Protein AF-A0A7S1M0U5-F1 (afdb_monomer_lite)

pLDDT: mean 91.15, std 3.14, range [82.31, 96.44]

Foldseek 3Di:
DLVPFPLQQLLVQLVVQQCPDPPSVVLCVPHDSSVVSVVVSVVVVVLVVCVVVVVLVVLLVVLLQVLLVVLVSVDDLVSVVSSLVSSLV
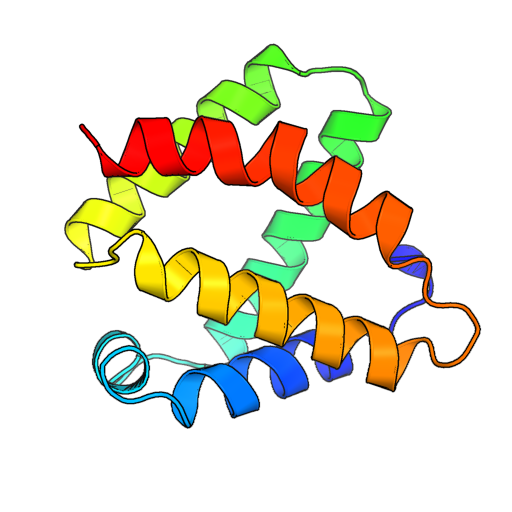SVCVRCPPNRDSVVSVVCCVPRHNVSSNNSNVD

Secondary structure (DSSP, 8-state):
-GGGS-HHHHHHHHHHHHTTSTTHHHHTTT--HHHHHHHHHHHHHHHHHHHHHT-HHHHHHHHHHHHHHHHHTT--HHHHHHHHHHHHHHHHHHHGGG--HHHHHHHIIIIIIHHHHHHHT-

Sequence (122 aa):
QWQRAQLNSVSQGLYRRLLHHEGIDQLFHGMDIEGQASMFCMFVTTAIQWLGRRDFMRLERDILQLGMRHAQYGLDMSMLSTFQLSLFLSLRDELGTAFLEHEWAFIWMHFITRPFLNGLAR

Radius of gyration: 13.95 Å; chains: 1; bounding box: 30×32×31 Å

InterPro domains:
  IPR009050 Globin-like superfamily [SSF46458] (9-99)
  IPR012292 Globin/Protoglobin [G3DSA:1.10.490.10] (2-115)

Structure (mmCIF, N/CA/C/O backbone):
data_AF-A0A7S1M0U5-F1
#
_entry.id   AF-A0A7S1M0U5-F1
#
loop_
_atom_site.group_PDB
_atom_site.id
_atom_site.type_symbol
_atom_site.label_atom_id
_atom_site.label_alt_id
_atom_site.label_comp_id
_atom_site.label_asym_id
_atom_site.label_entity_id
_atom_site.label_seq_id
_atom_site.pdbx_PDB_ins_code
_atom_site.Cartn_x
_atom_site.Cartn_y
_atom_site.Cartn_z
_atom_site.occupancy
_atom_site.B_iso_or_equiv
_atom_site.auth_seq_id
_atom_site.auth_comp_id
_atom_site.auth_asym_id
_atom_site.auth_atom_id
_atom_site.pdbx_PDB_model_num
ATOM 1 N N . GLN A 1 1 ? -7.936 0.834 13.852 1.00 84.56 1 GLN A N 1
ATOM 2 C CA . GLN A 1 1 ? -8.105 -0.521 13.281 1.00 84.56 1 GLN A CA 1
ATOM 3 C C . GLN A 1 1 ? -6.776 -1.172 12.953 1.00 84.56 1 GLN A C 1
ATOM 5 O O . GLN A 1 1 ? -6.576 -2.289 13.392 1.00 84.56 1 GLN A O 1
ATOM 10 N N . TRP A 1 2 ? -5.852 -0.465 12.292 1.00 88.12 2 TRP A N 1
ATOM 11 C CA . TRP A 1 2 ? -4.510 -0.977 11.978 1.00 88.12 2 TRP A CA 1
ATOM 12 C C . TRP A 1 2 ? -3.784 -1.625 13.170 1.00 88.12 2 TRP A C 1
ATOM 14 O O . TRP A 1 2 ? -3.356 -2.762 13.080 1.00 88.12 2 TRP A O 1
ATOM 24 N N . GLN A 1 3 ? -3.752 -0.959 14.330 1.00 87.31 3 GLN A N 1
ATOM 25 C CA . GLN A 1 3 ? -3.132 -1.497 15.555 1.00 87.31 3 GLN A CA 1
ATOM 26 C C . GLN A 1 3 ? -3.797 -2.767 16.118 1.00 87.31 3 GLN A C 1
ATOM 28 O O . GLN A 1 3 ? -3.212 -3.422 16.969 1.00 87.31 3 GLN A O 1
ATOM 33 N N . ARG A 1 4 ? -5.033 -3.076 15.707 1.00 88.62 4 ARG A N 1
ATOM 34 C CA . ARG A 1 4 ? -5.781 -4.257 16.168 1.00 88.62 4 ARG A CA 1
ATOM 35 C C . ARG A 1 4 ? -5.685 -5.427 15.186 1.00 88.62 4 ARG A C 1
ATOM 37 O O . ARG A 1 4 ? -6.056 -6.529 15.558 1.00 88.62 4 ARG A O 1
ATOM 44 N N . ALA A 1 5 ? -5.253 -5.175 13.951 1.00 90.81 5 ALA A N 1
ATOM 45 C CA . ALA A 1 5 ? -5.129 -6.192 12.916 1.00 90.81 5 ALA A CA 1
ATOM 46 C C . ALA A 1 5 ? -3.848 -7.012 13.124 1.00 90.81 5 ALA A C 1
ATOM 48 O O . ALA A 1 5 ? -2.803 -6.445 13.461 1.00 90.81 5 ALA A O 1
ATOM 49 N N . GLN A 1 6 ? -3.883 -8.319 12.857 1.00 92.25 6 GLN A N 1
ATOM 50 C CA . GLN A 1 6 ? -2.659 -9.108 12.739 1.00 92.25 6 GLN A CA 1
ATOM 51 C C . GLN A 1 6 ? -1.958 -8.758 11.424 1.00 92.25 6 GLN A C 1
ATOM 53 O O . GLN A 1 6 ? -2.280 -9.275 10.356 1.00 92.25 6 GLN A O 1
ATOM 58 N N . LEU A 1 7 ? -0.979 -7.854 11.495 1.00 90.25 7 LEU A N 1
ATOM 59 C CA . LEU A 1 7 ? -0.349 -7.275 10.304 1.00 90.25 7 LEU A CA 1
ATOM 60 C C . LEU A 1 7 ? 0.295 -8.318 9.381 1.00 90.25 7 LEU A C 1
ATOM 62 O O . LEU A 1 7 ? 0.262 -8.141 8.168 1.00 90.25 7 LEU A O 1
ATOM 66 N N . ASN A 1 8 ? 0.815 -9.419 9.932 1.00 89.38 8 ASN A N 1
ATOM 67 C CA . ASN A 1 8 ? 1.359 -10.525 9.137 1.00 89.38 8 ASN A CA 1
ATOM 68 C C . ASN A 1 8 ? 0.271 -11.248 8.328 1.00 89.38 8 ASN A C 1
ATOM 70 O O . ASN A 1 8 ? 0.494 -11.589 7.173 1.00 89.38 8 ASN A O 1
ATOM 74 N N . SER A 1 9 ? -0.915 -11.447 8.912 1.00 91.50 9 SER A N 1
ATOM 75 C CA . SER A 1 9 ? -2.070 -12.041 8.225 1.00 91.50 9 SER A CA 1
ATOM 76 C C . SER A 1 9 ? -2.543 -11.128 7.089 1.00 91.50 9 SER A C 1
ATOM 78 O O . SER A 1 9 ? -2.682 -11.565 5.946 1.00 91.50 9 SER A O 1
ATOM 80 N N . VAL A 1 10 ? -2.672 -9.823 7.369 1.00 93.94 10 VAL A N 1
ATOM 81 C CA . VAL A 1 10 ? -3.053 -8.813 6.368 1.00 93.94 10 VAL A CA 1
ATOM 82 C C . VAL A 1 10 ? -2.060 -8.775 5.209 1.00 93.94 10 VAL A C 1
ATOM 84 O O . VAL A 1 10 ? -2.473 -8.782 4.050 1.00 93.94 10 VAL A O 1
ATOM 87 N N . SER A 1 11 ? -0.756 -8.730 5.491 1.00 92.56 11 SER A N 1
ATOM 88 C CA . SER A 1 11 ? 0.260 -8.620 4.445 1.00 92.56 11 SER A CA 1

____________

* **WHAT YOU NEED TO DO**: Look back at the entries above and repeat, unchanged, every line from the line holding "ATOM 44 N N" through the line holding "ATOM 49 N N".

* **RESULT OF THIS EXERCISE**:
ATOM 44 N N . ALA A 1 5 ? -5.253 -5.175 13.951 1.00 90.81 5 ALA A N 1
ATOM 45 C CA . ALA A 1 5 ? -5.129 -6.192 12.916 1.00 90.81 5 ALA A CA 1
ATOM 46 C C . ALA A 1 5 ? -3.848 -7.012 13.124 1.00 90.81 5 ALA A C 1
ATOM 48 O O . ALA A 1 5 ? -2.803 -6.445 13.461 1.00 90.81 5 ALA A O 1
ATOM 49 N N . GLN A 1 6 ? -3.883 -8.319 12.857 1.00 92.25 6 GLN A N 1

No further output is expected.